What about a Unicorn? Or Pegasus? Were they left out because they aren't reptiles? Lol

Heather
Sent from my Android TFO app


----------



## LolaMyLove (Jul 5, 2013)

I'm throwing a vote is for Nessy, I feel bad for her. Think of the water skiing possibilities. You could train her to eat all the annoying teenagers camping near by. So many possibilities... 

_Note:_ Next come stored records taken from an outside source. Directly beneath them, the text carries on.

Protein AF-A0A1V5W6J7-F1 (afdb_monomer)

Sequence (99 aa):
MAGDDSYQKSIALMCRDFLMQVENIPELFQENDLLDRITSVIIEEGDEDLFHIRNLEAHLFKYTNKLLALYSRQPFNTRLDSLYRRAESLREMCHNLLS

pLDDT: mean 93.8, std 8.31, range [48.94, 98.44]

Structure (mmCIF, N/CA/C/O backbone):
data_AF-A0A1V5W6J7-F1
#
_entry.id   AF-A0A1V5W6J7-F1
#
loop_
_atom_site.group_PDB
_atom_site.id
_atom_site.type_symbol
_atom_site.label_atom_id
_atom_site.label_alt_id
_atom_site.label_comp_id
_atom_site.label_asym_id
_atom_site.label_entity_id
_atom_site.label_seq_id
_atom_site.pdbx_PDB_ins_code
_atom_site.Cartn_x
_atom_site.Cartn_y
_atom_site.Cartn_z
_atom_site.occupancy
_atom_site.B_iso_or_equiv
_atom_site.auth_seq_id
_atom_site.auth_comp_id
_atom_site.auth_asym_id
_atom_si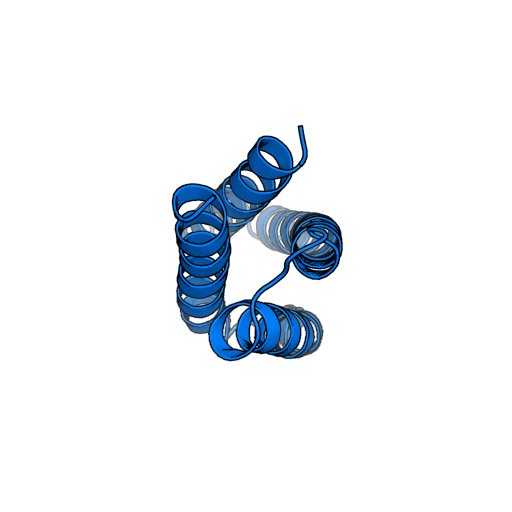te.auth_atom_id
_atom_site.pdbx_PDB_model_num
ATOM 1 N N . MET A 1 1 ? 21.697 2.326 -14.768 1.00 48.94 1 MET A N 1
ATOM 2 C CA . MET A 1 1 ? 20.289 2.276 -14.322 1.00 48.94 1 MET A CA 1
ATOM 3 C C . MET A 1 1 ? 20.016 0.965 -13.577 1.00 48.94 1 MET A C 1
ATOM 5 O O . MET A 1 1 ? 19.117 0.235 -13.940 1.00 48.94 1 MET A O 1
ATOM 9 N N . ALA A 1 2 ? 20.815 0.642 -12.550 1.00 56.03 2 ALA A N 1
ATOM 10 C CA . ALA A 1 2 ? 20.622 -0.556 -11.713 1.00 56.03 2 ALA A CA 1
ATOM 11 C C . ALA A 1 2 ? 20.120 -0.211 -10.292 1.00 56.03 2 ALA A C 1
ATOM 13 O O . ALA A 1 2 ? 19.786 -1.102 -9.520 1.00 56.03 2 ALA A O 1
ATOM 14 N N . GLY A 1 3 ? 20.094 1.082 -9.936 1.00 61.66 3 GLY A N 1
ATOM 15 C CA . GLY A 1 3 ? 19.627 1.558 -8.631 1.00 61.66 3 GLY A CA 1
ATOM 16 C C . GLY A 1 3 ? 18.103 1.605 -8.523 1.00 61.66 3 GLY A C 1
ATOM 17 O O . GLY A 1 3 ? 17.564 1.218 -7.492 1.00 61.66 3 GLY A O 1
ATOM 18 N N . ASP A 1 4 ? 17.421 2.004 -9.599 1.00 62.22 4 ASP A N 1
ATOM 19 C CA . ASP A 1 4 ? 15.972 2.244 -9.579 1.00 62.22 4 ASP A CA 1
ATOM 20 C C . ASP A 1 4 ? 15.170 0.933 -9.537 1.00 62.22 4 ASP A C 1
ATOM 22 O O . ASP A 1 4 ? 14.274 0.803 -8.709 1.00 62.22 4 ASP A O 1
ATOM 26 N N . ASP A 1 5 ? 15.566 -0.086 -10.311 1.00 73.31 5 ASP A N 1
ATOM 27 C CA . ASP A 1 5 ? 14.973 -1.440 -10.256 1.00 73.31 5 ASP A CA 1
ATOM 28 C C . ASP A 1 5 ? 15.132 -2.081 -8.860 1.00 73.31 5 ASP A C 1
ATOM 30 O O . ASP A 1 5 ? 14.211 -2.690 -8.314 1.00 73.31 5 ASP A O 1
ATOM 34 N N . SER A 1 6 ? 16.283 -1.862 -8.213 1.00 84.44 6 SER A N 1
ATOM 35 C CA . SER A 1 6 ? 16.523 -2.316 -6.835 1.00 84.44 6 SER A CA 1
ATOM 36 C C . SER A 1 6 ? 15.601 -1.613 -5.827 1.00 84.44 6 SER A C 1
ATOM 38 O O . SER A 1 6 ? 15.109 -2.226 -4.872 1.00 84.44 6 SER A O 1
ATOM 40 N N . TYR A 1 7 ? 15.317 -0.327 -6.047 1.00 92.50 7 TYR A N 1
ATOM 41 C CA . TYR A 1 7 ? 14.459 0.455 -5.164 1.00 92.50 7 TYR A CA 1
ATOM 42 C C . TYR A 1 7 ? 12.969 0.117 -5.335 1.00 92.50 7 TYR A C 1
ATOM 44 O O . TYR A 1 7 ? 12.282 -0.083 -4.332 1.00 92.50 7 TYR A O 1
ATOM 52 N N . GLN A 1 8 ? 12.485 -0.062 -6.570 1.00 94.56 8 GLN A N 1
ATOM 53 C CA . GLN A 1 8 ? 11.121 -0.534 -6.860 1.00 94.56 8 GLN A CA 1
ATOM 54 C C . GLN A 1 8 ? 10.831 -1.881 -6.183 1.00 94.56 8 GLN A C 1
ATOM 56 O O . GLN A 1 8 ? 9.837 -2.029 -5.468 1.00 94.56 8 GLN A O 1
ATOM 61 N N . LYS A 1 9 ? 11.741 -2.852 -6.338 1.00 95.69 9 LYS A N 1
ATOM 62 C CA . LYS A 1 9 ? 11.630 -4.173 -5.698 1.00 95.69 9 LYS A CA 1
ATOM 63 C C . LYS A 1 9 ? 11.638 -4.075 -4.178 1.00 95.69 9 LYS A C 1
ATOM 65 O O . LYS A 1 9 ? 10.879 -4.779 -3.515 1.00 95.69 9 LYS A O 1
ATOM 70 N N . SER A 1 10 ? 12.437 -3.167 -3.618 1.00 96.88 10 SER A N 1
ATOM 71 C CA . SER A 1 10 ? 12.445 -2.905 -2.175 1.00 96.88 10 SER A CA 1
ATOM 72 C C . SER A 1 10 ? 11.089 -2.389 -1.684 1.00 96.88 10 SER A C 1
ATOM 74 O O . SER A 1 10 ? 10.571 -2.901 -0.693 1.00 96.88 10 SER A O 1
ATOM 76 N N . ILE A 1 11 ? 10.475 -1.435 -2.394 1.00 97.69 11 ILE A N 1
ATOM 77 C CA . ILE A 1 11 ? 9.122 -0.942 -2.085 1.00 97.69 11 ILE A CA 1
ATOM 78 C C . ILE A 1 11 ? 8.104 -2.089 -2.139 1.00 97.69 11 ILE A C 1
ATOM 80 O O . ILE A 1 11 ? 7.311 -2.256 -1.209 1.00 97.69 11 ILE A O 1
ATOM 84 N N . ALA A 1 12 ? 8.138 -2.904 -3.196 1.00 97.81 12 ALA A N 1
ATOM 85 C CA . ALA A 1 12 ? 7.207 -4.014 -3.378 1.00 97.81 12 ALA A CA 1
ATOM 86 C C . ALA A 1 12 ? 7.338 -5.084 -2.277 1.00 97.81 12 ALA A C 1
ATOM 88 O O . ALA A 1 12 ? 6.328 -5.538 -1.738 1.00 97.81 12 ALA A O 1
ATOM 89 N N . LEU A 1 13 ? 8.563 -5.431 -1.872 1.00 97.88 13 LEU A N 1
ATOM 90 C CA . LEU A 1 13 ? 8.815 -6.351 -0.757 1.00 97.8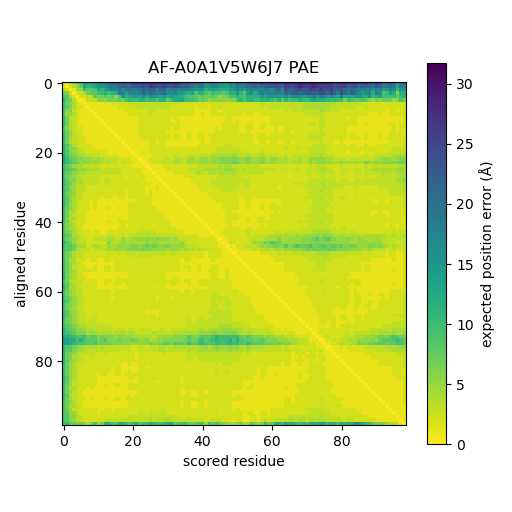8 13 LEU A CA 1
ATOM 91 C C . LEU A 1 13 ? 8.288 -5.797 0.572 1.00 97.88 13 LEU A C 1
ATOM 93 O O . LEU A 1 13 ? 7.583 -6.498 1.295 1.00 97.88 13 LEU A O 1
ATOM 97 N N . MET A 1 14 ? 8.547 -4.519 0.868 1.00 98.31 14 MET A N 1
ATOM 98 C CA . MET A 1 14 ? 8.020 -3.877 2.079 1.00 98.31 14 MET A CA 1
ATOM 99 C C . MET A 1 14 ? 6.486 -3.825 2.090 1.00 98.31 14 MET A C 1
ATOM 101 O O . MET A 1 14 ? 5.877 -3.919 3.162 1.00 98.31 14 MET A O 1
ATOM 105 N N . CYS A 1 15 ? 5.862 -3.695 0.915 1.00 97.88 15 CYS A N 1
ATOM 106 C CA . CYS A 1 15 ? 4.415 -3.796 0.766 1.00 97.88 15 CYS A CA 1
ATOM 107 C C . CYS A 1 15 ? 3.923 -5.212 1.078 1.00 97.88 15 CYS A C 1
ATOM 109 O O . CYS A 1 15 ? 3.007 -5.341 1.884 1.00 97.88 15 CYS A O 1
ATOM 111 N N . ARG A 1 16 ? 4.544 -6.274 0.548 1.00 96.88 16 ARG A N 1
ATOM 112 C CA . ARG A 1 16 ? 4.162 -7.661 0.894 1.00 96.88 16 ARG A CA 1
ATOM 113 C C . ARG A 1 16 ? 4.298 -7.946 2.387 1.00 96.88 16 ARG A C 1
ATOM 115 O O . ARG A 1 16 ? 3.377 -8.493 2.992 1.00 96.88 16 ARG A O 1
ATOM 122 N N . ASP A 1 17 ? 5.379 -7.479 3.010 1.00 97.56 17 ASP A N 1
ATOM 123 C CA . ASP A 1 17 ? 5.555 -7.574 4.463 1.00 97.56 17 ASP A CA 1
ATOM 124 C C . ASP A 1 17 ? 4.430 -6.878 5.229 1.00 97.56 17 ASP A C 1
ATOM 126 O O . ASP A 1 17 ? 3.969 -7.357 6.269 1.00 97.56 17 ASP A O 1
ATOM 130 N N . PHE A 1 18 ? 3.982 -5.728 4.729 1.00 97.81 18 PHE A N 1
ATOM 131 C CA . PHE A 1 18 ? 2.838 -5.018 5.277 1.00 97.81 18 PHE A CA 1
ATOM 132 C C . PHE A 1 18 ? 1.528 -5.796 5.090 1.00 97.81 18 PHE A C 1
ATOM 134 O O . PHE A 1 18 ? 0.775 -5.898 6.058 1.00 97.81 18 PHE A O 1
ATOM 141 N N . LEU A 1 19 ? 1.282 -6.398 3.920 1.00 96.81 19 LEU A N 1
ATOM 142 C CA . LEU A 1 19 ? 0.073 -7.186 3.641 1.00 96.81 19 LEU A CA 1
ATOM 143 C C . LEU A 1 19 ? -0.100 -8.359 4.620 1.00 96.81 19 LEU A C 1
ATOM 145 O O . LEU A 1 19 ? -1.206 -8.597 5.106 1.00 96.81 19 LEU A O 1
ATOM 149 N N . MET A 1 20 ? 0.994 -9.013 5.021 1.00 95.12 20 MET A N 1
ATOM 150 C CA . MET A 1 20 ? 0.954 -10.063 6.050 1.00 95.12 20 MET A CA 1
ATOM 151 C C . MET A 1 20 ? 0.480 -9.548 7.422 1.00 95.12 20 MET A C 1
ATOM 153 O O . MET A 1 20 ? -0.177 -10.260 8.174 1.00 95.12 20 MET A O 1
ATOM 157 N N . GLN A 1 21 ? 0.748 -8.287 7.777 1.00 95.19 21 GLN A N 1
ATOM 158 C CA . GLN A 1 21 ? 0.321 -7.726 9.073 1.00 95.19 21 GLN A CA 1
ATOM 159 C C . GLN A 1 21 ? -1.173 -7.385 9.132 1.00 95.19 21 GLN A C 1
ATOM 161 O O . GLN A 1 21 ? -1.751 -7.264 10.224 1.00 95.19 21 GLN A O 1
ATOM 166 N N . VAL A 1 22 ? -1.788 -7.208 7.964 1.00 94.31 22 VAL A N 1
ATOM 167 C CA . VAL A 1 22 ? -3.183 -6.789 7.776 1.00 94.31 22 VAL A CA 1
ATOM 168 C C . VAL A 1 22 ? -4.081 -7.916 7.271 1.00 94.31 22 VAL A C 1
ATOM 170 O O . VAL A 1 22 ? -5.283 -7.702 7.147 1.00 94.31 22 VAL A O 1
ATOM 173 N N . GLU A 1 23 ? -3.541 -9.119 7.051 1.00 91.44 23 GLU A N 1
ATOM 174 C CA . GLU A 1 23 ? -4.279 -10.295 6.557 1.00 91.44 23 GLU A CA 1
ATOM 175 C C . GLU A 1 23 ? -5.527 -10.623 7.397 1.00 91.44 23 GLU A C 1
ATOM 177 O O . GLU A 1 23 ? -6.542 -11.085 6.885 1.00 91.44 23 GLU A O 1
ATOM 182 N N . ASN A 1 24 ? -5.468 -10.323 8.697 1.00 91.75 24 ASN A N 1
ATOM 183 C CA . ASN A 1 24 ? -6.511 -10.626 9.673 1.00 91.75 24 ASN A CA 1
ATOM 184 C C . ASN A 1 24 ? -7.595 -9.536 9.770 1.00 91.75 24 ASN A C 1
ATOM 186 O O . ASN A 1 24 ? -8.381 -9.551 10.716 1.00 91.75 24 ASN A O 1
ATOM 190 N N . ILE A 1 25 ? -7.619 -8.567 8.848 1.00 94.50 25 ILE A N 1
ATOM 191 C CA . ILE A 1 25 ? -8.642 -7.516 8.763 1.00 94.50 25 ILE A CA 1
ATOM 192 C C . ILE A 1 25 ? -9.534 -7.822 7.547 1.00 94.50 25 ILE A C 1
ATOM 194 O O . ILE A 1 25 ? -9.171 -7.464 6.423 1.00 94.50 25 ILE A O 1
ATOM 198 N N . PRO A 1 26 ? -10.695 -8.482 7.736 1.00 93.25 26 PRO A N 1
ATOM 199 C CA . PRO A 1 26 ? -11.541 -8.935 6.630 1.00 93.25 26 PRO A CA 1
ATOM 200 C C . PRO A 1 26 ? -11.980 -7.812 5.686 1.00 93.25 26 PRO A C 1
ATOM 202 O O . PRO A 1 26 ? -12.099 -8.025 4.481 1.00 93.25 26 PRO A O 1
ATOM 205 N N . GLU A 1 27 ? -12.180 -6.600 6.209 1.00 94.19 27 GLU A N 1
ATOM 206 C CA . GLU A 1 27 ? -12.599 -5.420 5.446 1.00 94.19 27 GLU A CA 1
ATOM 207 C C . GLU A 1 27 ? -11.580 -4.962 4.389 1.00 94.19 27 GLU A C 1
ATOM 209 O O . GLU A 1 27 ? -11.919 -4.128 3.545 1.00 94.19 27 GLU A O 1
ATOM 214 N N . LEU A 1 28 ? -10.351 -5.487 4.438 1.00 95.31 28 LEU A N 1
ATOM 215 C CA . LEU A 1 28 ? -9.246 -5.147 3.539 1.00 95.31 28 LEU A CA 1
ATOM 216 C C . LEU A 1 28 ? -8.859 -6.301 2.602 1.00 95.31 28 LEU A C 1
ATOM 218 O O . LEU A 1 28 ? -7.928 -6.160 1.815 1.00 95.31 28 LEU A O 1
ATOM 222 N N . PHE A 1 29 ? -9.562 -7.439 2.654 1.00 93.62 29 PHE A N 1
ATOM 223 C CA . PHE A 1 29 ? -9.193 -8.647 1.907 1.00 93.62 29 PHE A CA 1
ATOM 224 C C . PHE A 1 29 ? -9.055 -8.411 0.394 1.00 93.62 29 PHE A C 1
ATOM 226 O O . PHE A 1 29 ? -8.078 -8.842 -0.214 1.00 93.62 29 PHE A O 1
ATOM 233 N N . GLN A 1 30 ? -10.014 -7.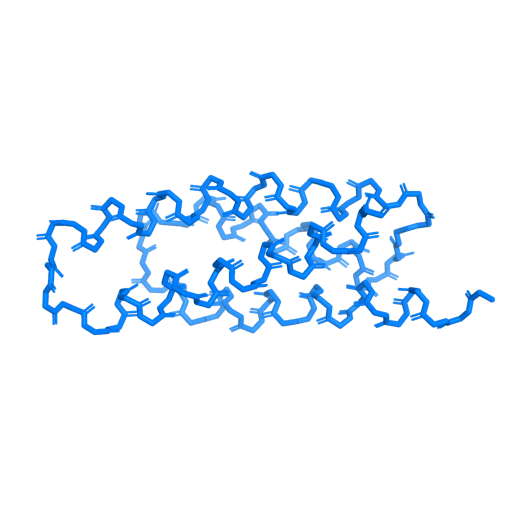703 -0.211 1.00 93.06 30 GLN A N 1
ATOM 234 C CA . GLN A 1 30 ? -10.001 -7.431 -1.654 1.00 93.06 30 GLN A CA 1
ATOM 235 C C . GLN A 1 30 ? -8.825 -6.538 -2.055 1.00 93.06 30 GLN A C 1
ATOM 237 O O . GLN A 1 30 ? -8.206 -6.750 -3.095 1.00 93.06 30 GLN A O 1
ATOM 242 N N . GLU A 1 31 ? -8.498 -5.547 -1.228 1.00 94.56 31 GLU A N 1
ATOM 243 C CA . GLU A 1 31 ? -7.350 -4.686 -1.476 1.00 94.56 31 GLU A CA 1
ATOM 244 C C . GLU A 1 31 ? -6.026 -5.417 -1.260 1.00 94.56 31 GLU A C 1
ATOM 246 O O . GLU A 1 31 ? -5.089 -5.171 -2.015 1.00 94.56 31 GLU A O 1
ATOM 251 N N . ASN A 1 32 ? -5.955 -6.329 -0.287 1.00 95.44 32 ASN A N 1
ATOM 252 C CA . ASN A 1 32 ? -4.769 -7.149 -0.050 1.00 95.44 32 ASN A CA 1
ATOM 253 C C . ASN A 1 32 ? -4.449 -8.041 -1.249 1.00 95.44 32 ASN A C 1
ATOM 255 O O . ASN A 1 32 ? -3.312 -8.042 -1.705 1.00 95.44 32 ASN A O 1
ATOM 259 N N . ASP A 1 33 ? -5.443 -8.751 -1.790 1.00 95.38 33 ASP A N 1
ATOM 260 C CA . ASP A 1 33 ? -5.265 -9.605 -2.975 1.00 95.38 33 ASP A CA 1
ATOM 261 C C . ASP A 1 33 ? -4.800 -8.791 -4.194 1.00 95.38 33 ASP A C 1
ATOM 263 O O . ASP A 1 33 ? -3.903 -9.200 -4.929 1.00 95.38 33 ASP A O 1
ATOM 267 N N . LEU A 1 34 ? -5.352 -7.592 -4.387 1.00 95.94 34 LEU A N 1
ATOM 268 C CA . LEU A 1 34 ? -4.936 -6.720 -5.481 1.00 95.94 34 LEU A CA 1
ATOM 269 C C . LEU A 1 34 ? -3.503 -6.188 -5.297 1.00 95.94 34 LEU A C 1
ATOM 271 O O . LEU A 1 34 ? -2.723 -6.194 -6.250 1.00 95.94 34 LEU A O 1
ATOM 275 N N . LEU A 1 35 ? -3.146 -5.734 -4.094 1.00 97.31 35 LEU A N 1
ATOM 276 C CA . LEU A 1 35 ? -1.801 -5.234 -3.801 1.00 97.31 35 LEU A CA 1
ATOM 277 C C . LEU A 1 35 ? -0.750 -6.354 -3.870 1.00 97.31 35 LEU A C 1
ATOM 279 O O . LEU A 1 35 ? 0.346 -6.121 -4.380 1.00 97.31 35 LEU A O 1
ATOM 283 N N . ASP A 1 36 ? -1.073 -7.574 -3.432 1.00 97.62 36 ASP A N 1
ATOM 284 C CA . ASP A 1 36 ? -0.163 -8.725 -3.529 1.00 97.62 36 ASP A CA 1
ATOM 285 C C . ASP A 1 36 ? 0.146 -9.067 -4.994 1.00 97.62 36 ASP A C 1
ATOM 287 O O . ASP A 1 36 ? 1.304 -9.276 -5.352 1.00 97.62 36 ASP A O 1
ATOM 291 N N . ARG A 1 37 ? -0.849 -8.994 -5.888 1.00 97.75 37 ARG A N 1
ATOM 292 C CA . ARG A 1 37 ? -0.623 -9.170 -7.335 1.00 97.75 37 ARG A CA 1
ATOM 293 C C . ARG A 1 37 ? 0.283 -8.095 -7.927 1.00 97.75 37 ARG A C 1
ATOM 295 O O . ARG A 1 37 ? 1.216 -8.431 -8.646 1.00 97.75 37 ARG A O 1
ATOM 302 N N . ILE A 1 38 ? 0.034 -6.817 -7.621 1.00 97.69 38 ILE A N 1
ATOM 303 C CA . ILE A 1 38 ? 0.865 -5.709 -8.131 1.00 97.69 38 ILE A CA 1
ATOM 304 C C . ILE A 1 38 ? 2.312 -5.867 -7.659 1.00 97.69 38 ILE A C 1
ATOM 306 O O . ILE A 1 38 ? 3.243 -5.772 -8.453 1.00 97.69 38 ILE A O 1
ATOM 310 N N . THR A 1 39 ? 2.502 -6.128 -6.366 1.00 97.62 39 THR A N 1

Sent from my iPhone using TortoiseForum mobile app


----------



## WillTort2 (Jul 5, 2013)

If you've read any of the "Dragon Riders of Pern" books you would surely pick dragons. To have a telepathic Dragon would be a great way to avoid rush hour!


----------



## Kerryann (Jul 5, 2013)

I want a dragon


----------



## RosieRedfoot (Jul 6, 2013)

I'd want Pokemon.  Then you could have dragons and Nessie-like things too. But if I had to choose I'd go for a dragon.


----------



## EchoTheLeoTort (Jul 6, 2013)

i chose a dragon


----------



## FLINTUS (Jul 6, 2013)

Nessie, I can get her more easily. Last time I went up to Inverness to see her she said 'Tell Jacqui, am I not worth the extra space? If she takes the dragon instead I might end up like this.'


Tesco's new cheap meat!


----------



## pam (Jul 6, 2013)

Dragon for sure


----------



## zman7590 (Jul 6, 2013)

keep the answers coming!

Sent from my SGH-T769 using TortForum mobile app


----------



## immayo (Jul 6, 2013)

I wish a dinosaur was an option 
But I guess a dragon is close enough!


----------



## FLINTUS (Jul 6, 2013)

POOR NESSIE! YOU PEOPLE SHOULD BE ASHAMED OF YOURSELVES!


----------



## zman7590 (Jul 6, 2013)

a dragon is like Nessy on steroids!

Sent from my SGH-T769 using TortForum mobile app


----------



## Chinque (Jul 6, 2013)

I'd have both!! And, as an interesting fact, they actually found mini dragons in Indonesia! I'm NOT kidding about this!


Pm me if you want more info on it


----------



## zman7590 (Jul 6, 2013)

*Re: RE: not so serious poll!!!*



Chinque said:


> I'd have both!! And, as an interesting fact, they actually found mini dragons in Indonesia! I'm NOT kidding about this!
> 
> 
> Pm me if you want more info on it





I wanna know morrre!

Sent from my SGH-T769 using TortForum mobile app


----------



## CLMoss (Jul 6, 2013)

I want a Dragon! I am a big fan of Game of Thrones.


----------



## SANDRA_MEISSNEST (Jul 6, 2013)

I take pegasus and a dragon

Sent from my ZTE N9120 using TortForum mobile app


You got the link to the real dragons

Sent from my ZTE N9120 using TortForum mobile app


----------



## Jacqui (Jul 6, 2013)

FLINTUS said:


> POOR NESSIE! YOU PEOPLE SHOULD BE ASHAMED OF YOURSELVES!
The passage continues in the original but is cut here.